June 25, 2009
OP-ED COLUMNIST
The Prescription From Obama’s Own Doctor

From the NYT

By NICHOLAS D. KRISTOF
As a society, we trust doctors to be more concerned with the pulse of
their patients than the pulse of commerce. Yet the American Medical
Association is using that trust to try to block a robust public
insurance option as part of health reform.

In fact the A.M.A. now represents only 19 percent of practicing
physicians
(that’s my calculation, which the A.M.A. neither confirms
nor contests). Its membership has declined in part because of its
embarrassing historical record:

- the A.M.A. supported segregation,

- opposed President Harry Truman’s plans for national health insurance,

- backed tobacco,

- denounced Medicare

- and opposed President Bill Clinton’s health reform plan.

So I hope President Obama tunes out the A.M.A. and reaches out instead
to somebody to whom he’s turned often for medical advice. That’s Dr.
David Scheiner, a Chicago internist who was Mr. Obama’s doctor for
more than two decades, until he moved into the White House this year.

“They’ve always been on the wrong side of things,” Dr. Scheiner told
me, speaking of the A.M.A. “They may be protecting their interests,
but they’re not protecting the interests of the American public.

“In the past, physicians have risked their lives to take care of
patients. The patient’s health was the bottom line, not the checkbook.
Today, it’s just immoral what’s going on. It’s abominable, all these
people without health care.”

Dr. Scheiner, 70, favors the public insurance option and would love to
go further and see Medicare for all. He greatly admires Mr. Obama but
worries that his health reforms won’t go far enough.

Dr. J. James Rohack, the president of the A.M.A., insisted to me that
his group is committed to making health insurance accessible for all
Americans, and that its paramount concern is patient health.

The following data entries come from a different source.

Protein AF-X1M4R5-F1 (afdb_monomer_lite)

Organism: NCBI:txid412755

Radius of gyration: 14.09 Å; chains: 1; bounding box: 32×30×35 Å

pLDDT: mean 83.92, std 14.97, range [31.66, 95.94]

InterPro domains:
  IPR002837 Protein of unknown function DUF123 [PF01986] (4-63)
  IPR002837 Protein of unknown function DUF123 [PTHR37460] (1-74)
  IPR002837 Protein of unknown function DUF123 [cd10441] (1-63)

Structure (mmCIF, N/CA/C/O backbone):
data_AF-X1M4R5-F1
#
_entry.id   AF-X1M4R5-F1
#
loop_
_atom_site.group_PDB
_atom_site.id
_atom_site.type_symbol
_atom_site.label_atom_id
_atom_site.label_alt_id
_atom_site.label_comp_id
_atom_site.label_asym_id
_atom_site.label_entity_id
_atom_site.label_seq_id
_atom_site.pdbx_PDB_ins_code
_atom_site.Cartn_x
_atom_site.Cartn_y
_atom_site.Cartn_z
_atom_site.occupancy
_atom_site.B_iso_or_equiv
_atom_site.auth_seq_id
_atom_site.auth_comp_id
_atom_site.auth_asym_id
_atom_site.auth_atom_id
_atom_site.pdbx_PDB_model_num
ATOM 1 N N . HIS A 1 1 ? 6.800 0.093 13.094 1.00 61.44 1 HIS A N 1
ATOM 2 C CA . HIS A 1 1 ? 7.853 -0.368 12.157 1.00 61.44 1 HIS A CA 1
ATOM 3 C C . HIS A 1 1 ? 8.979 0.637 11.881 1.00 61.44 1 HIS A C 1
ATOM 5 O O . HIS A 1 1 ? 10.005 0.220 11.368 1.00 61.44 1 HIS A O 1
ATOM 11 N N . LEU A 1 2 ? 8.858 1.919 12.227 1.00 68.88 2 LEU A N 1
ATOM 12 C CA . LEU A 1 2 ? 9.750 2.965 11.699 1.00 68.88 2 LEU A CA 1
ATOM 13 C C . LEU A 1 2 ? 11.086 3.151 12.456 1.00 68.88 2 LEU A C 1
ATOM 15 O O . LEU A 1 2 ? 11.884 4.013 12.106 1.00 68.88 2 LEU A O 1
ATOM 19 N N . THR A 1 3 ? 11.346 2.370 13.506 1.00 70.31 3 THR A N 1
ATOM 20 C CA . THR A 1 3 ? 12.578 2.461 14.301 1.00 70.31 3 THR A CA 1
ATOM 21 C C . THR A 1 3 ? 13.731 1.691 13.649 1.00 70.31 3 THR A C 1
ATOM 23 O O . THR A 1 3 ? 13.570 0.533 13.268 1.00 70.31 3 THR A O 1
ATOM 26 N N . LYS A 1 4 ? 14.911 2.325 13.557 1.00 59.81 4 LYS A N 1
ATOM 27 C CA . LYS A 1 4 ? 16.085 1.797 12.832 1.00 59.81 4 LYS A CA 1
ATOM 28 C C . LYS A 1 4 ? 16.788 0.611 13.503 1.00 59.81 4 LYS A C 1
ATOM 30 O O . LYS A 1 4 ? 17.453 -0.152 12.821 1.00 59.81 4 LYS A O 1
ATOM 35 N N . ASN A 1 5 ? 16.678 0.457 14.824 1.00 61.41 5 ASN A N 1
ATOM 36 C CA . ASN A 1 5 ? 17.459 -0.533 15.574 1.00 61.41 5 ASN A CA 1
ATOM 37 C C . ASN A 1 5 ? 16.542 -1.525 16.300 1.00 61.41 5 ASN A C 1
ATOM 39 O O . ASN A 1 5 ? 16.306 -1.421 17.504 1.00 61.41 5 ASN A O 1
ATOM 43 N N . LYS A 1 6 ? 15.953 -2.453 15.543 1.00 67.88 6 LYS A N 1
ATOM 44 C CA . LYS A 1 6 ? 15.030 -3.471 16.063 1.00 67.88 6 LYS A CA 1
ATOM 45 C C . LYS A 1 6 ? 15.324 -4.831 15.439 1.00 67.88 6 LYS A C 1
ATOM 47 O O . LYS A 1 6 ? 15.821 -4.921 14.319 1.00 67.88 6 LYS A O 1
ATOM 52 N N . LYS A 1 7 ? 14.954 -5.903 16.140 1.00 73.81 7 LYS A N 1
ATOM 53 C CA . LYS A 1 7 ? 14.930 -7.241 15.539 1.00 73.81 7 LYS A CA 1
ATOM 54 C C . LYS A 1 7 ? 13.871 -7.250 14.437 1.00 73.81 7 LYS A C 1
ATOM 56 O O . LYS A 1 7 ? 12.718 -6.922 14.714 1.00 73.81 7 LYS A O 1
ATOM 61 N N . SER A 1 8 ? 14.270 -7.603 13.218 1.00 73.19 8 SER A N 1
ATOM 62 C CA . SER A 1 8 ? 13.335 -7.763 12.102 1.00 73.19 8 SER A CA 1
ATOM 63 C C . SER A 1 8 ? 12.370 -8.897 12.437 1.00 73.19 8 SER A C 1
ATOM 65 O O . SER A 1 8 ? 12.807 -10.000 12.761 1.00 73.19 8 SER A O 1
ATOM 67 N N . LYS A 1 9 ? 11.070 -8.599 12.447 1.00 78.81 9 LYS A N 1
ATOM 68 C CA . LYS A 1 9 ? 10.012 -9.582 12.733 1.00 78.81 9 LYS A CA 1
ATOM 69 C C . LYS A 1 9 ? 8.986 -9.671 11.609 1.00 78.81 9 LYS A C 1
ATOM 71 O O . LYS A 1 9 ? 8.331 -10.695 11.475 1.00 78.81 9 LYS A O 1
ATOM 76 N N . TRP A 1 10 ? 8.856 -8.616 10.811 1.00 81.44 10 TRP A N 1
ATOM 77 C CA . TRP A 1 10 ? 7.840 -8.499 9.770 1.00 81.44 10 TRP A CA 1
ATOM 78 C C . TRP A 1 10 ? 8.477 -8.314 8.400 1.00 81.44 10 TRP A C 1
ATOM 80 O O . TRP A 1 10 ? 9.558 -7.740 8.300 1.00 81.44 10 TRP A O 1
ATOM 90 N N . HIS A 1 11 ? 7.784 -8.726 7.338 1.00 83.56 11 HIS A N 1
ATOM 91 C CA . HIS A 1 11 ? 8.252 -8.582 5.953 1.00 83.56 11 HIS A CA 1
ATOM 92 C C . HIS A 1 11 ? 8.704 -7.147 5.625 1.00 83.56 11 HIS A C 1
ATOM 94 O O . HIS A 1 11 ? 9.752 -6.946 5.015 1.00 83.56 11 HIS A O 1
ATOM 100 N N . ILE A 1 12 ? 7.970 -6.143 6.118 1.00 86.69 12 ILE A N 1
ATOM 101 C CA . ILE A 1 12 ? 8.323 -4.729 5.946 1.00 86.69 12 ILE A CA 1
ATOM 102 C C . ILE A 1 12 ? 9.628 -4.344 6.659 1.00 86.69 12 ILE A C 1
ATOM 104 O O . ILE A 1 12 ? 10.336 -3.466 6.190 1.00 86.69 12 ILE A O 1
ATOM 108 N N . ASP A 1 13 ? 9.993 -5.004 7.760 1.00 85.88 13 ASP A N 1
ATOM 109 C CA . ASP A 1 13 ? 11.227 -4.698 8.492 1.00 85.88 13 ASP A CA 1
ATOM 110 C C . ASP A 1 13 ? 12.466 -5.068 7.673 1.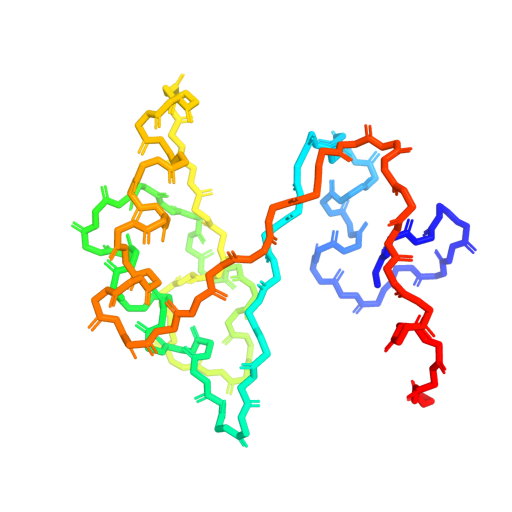00 85.88 13 ASP A C 1
ATOM 112 O O . ASP A 1 13 ? 13.432 -4.314 7.661 1.00 85.88 13 ASP A O 1
ATOM 116 N N . TYR A 1 14 ? 12.416 -6.200 6.965 1.00 87.12 14 TYR A N 1
ATOM 117 C CA . TYR A 1 14 ? 13.487 -6.620 6.062 1.00 87.12 14 TYR A CA 1
ATOM 118 C C . TYR A 1 14 ? 13.605 -5.682 4.865 1.00 87.12 14 TYR A C 1
ATOM 120 O O . TYR A 1 14 ? 14.711 -5.282 4.516 1.00 87.12 14 TYR A O 1
ATOM 128 N N . LEU A 1 15 ? 12.470 -5.285 4.280 1.00 88.25 15 LEU A N 1
ATOM 129 C CA . LEU A 1 15 ? 12.458 -4.328 3.175 1.00 88.25 15 LEU A CA 1
ATOM 130 C C . LEU A 1 15 ? 13.046 -2.974 3.597 1.00 88.25 15 LEU A C 1
ATOM 132 O O . LEU A 1 15 ? 13.831 -2.388 2.861 1.00 88.25 15 LEU A O 1
ATOM 136 N N . LEU A 1 16 ? 12.716 -2.499 4.800 1.00 88.06 16 LEU A N 1
ATOM 137 C CA . LEU A 1 16 ? 13.214 -1.230 5.336 1.00 88.06 16 LEU A CA 1
ATOM 138 C C . LEU A 1 16 ? 14.713 -1.226 5.677 1.00 88.06 16 LEU A C 1
ATOM 140 O O . LEU A 1 16 ? 15.256 -0.151 5.918 1.00 88.06 16 LEU A O 1
ATOM 144 N N . ASN A 1 17 ? 15.395 -2.376 5.684 1.00 87.19 17 ASN A N 1
ATOM 145 C CA . ASN A 1 17 ? 16.860 -2.400 5.775 1.00 87.19 17 ASN A CA 1
ATOM 146 C C . ASN A 1 17 ? 17.524 -1.997 4.449 1.00 87.19 17 ASN A C 1
ATOM 148 O O . ASN A 1 17 ? 18.622 -1.450 4.465 1.00 87.19 17 ASN A O 1
ATOM 152 N N . GLU A 1 18 ? 16.843 -2.224 3.324 1.00 89.56 18 GLU A N 1
ATOM 153 C CA . GLU A 1 18 ? 17.348 -1.967 1.968 1.00 89.56 18 GLU A CA 1
ATOM 154 C C . GLU A 1 18 ? 16.657 -0.763 1.296 1.00 89.56 18 GLU A C 1
ATOM 156 O O . GLU A 1 18 ? 16.991 -0.395 0.171 1.00 89.56 18 GLU A O 1
ATOM 161 N N . ALA A 1 19 ? 15.678 -0.142 1.965 1.00 89.19 19 ALA A N 1
ATOM 162 C CA . ALA A 1 19 ? 14.854 0.930 1.411 1.00 89.19 19 ALA A CA 1
ATOM 163 C C . ALA A 1 19 ? 14.741 2.141 2.348 1.00 89.19 19 ALA A C 1
ATOM 165 O O . ALA A 1 19 ? 14.716 2.023 3.572 1.00 89.19 19 ALA A O 1
ATOM 166 N N . GLU A 1 20 ? 14.605 3.328 1.755 1.00 88.25 20 GLU A N 1
ATOM 167 C CA . GLU A 1 20 ? 14.371 4.581 2.475 1.00 88.25 20 GLU A CA 1
ATOM 168 C C . GLU A 1 20 ? 12.887 4.965 2.428 1.00 88.25 20 GLU A C 1
ATOM 170 O O . GLU A 1 20 ? 12.259 4.976 1.368 1.00 88.25 20 GLU A O 1
ATOM 175 N N . ILE A 1 21 ? 12.326 5.346 3.576 1.00 89.06 21 ILE A N 1
ATOM 176 C CA . ILE A 1 21 ? 10.961 5.874 3.652 1.00 89.06 21 ILE A CA 1
ATOM 177 C C . ILE A 1 21 ? 10.972 7.323 3.176 1.00 89.06 21 ILE A C 1
ATOM 179 O O . ILE A 1 21 ? 11.579 8.175 3.819 1.00 89.06 21 ILE A O 1
ATOM 183 N N . ARG A 1 22 ? 10.276 7.607 2.071 1.00 89.06 22 ARG A N 1
ATOM 184 C CA . ARG A 1 22 ? 10.092 8.971 1.541 1.00 89.06 22 ARG A CA 1
ATOM 185 C C . ARG A 1 22 ? 8.863 9.669 2.108 1.00 89.06 22 ARG A C 1
ATOM 187 O O . ARG A 1 22 ? 8.895 10.873 2.347 1.00 89.06 22 ARG A O 1
ATOM 194 N N . GLU A 1 23 ? 7.796 8.914 2.314 1.00 88.69 23 GLU A N 1
ATOM 195 C CA . GLU A 1 23 ? 6.502 9.418 2.751 1.00 88.69 23 GLU A CA 1
ATOM 196 C C . GLU A 1 23 ? 5.748 8.305 3.478 1.00 88.69 23 GLU A C 1
ATOM 198 O O . GLU A 1 23 ? 5.934 7.121 3.192 1.00 88.69 23 GLU A O 1
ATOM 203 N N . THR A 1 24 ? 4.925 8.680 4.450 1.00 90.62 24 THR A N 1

“When you don’t have health insurance, you live sicker and you die
younger,” he said. “And that’s not something we’re proud of as
Americans.”

He added that the A.M.A. is not necessarily opposed to a public
option, and I have the impression that it might accept a pallid one
built on co-ops. Dr. Rohack wouldn’t repudiate his association’s
letter to the Senate Finance Committee warning against a new public
plan. That letter declared: “The introduction of a new public plan
threatens to restrict patient choice by driving out private insurers.”

I don’t mind the A.M.A. lobbying on behalf of doctors in the many
areas where physicians and patients have common interests. The
association is dead right, for example, in calling for curbs on
lawsuits, which raise medical costs for everyone.

An excellent study published in 2006 in The New England Journal of
Medicine found that for every dollar paid in compensation as a result
of lawsuits against doctors, 54 cents goes to legal and administrative
costs.

That’s an absurd waste of money. Moreover, aggressive law leads to
defensive medicine, in the form of extra medical tests that waste
everybody’s money. Tort reform should be a part of health reform.

Yet when the A.M.A. uses its lobbying muscle to oppose major health
reform — yet again! — that feels like a betrayal. Doctors work hard to
keep us healthy when we’re in their offices, and that’s why they win
our trust and admiration — yet the A.M.A.’s lobbying has sometimes
undermined the health of the very patients whom the doctors have sworn
to uphold.

I might expect the American Association of Used Car Dealers to focus
exclusively on wallet-fattening, but we expect better of physicians.

In fairness, most physicians expect better as well, which is why the
A.M.A. is on the decline.

“It’s what has led to the decline of the A.M.A. over the last half
century,” said Dr. David Himmelstein, a Massachusetts physician who
also teaches at Harvard Medical School. “At this point only one in
five practicing doctors are in the A.M.A., and even among its members
about half disagree with its policies.” To back that last point, Dr.
Himmelstein pointed to surveys showing a surprising number of A.M.A.
members who support a single-payer system.

For his part, Dr. Himmelstein co-founded Physicians for a National
Health Program, which now has more than 16,000 members. The far larger
American College of Physicians, which is composed of internists and is
the second-largest organization of doctors, is also open to a single-
payer system and a public insurance option. It also quite rightly
calls for emphasizing primary care.

The American Medical Student Association has issued a sharp statement
disagreeing with the A.M.A.

The student association declared that it "not only supports but
insists upon a public health insurance option."

Look, a public option is no panacea, and it won’t automatically set
right the many shortcomings in our health system. But if that option
is killed in gestation, then we’re back to Square 1 and there’s little
hope of progress in solving the vast challenges confronting us.

So, President Obama, don’t listen to the A.M.A. on this issue.
Instead, for starters, call your doctor!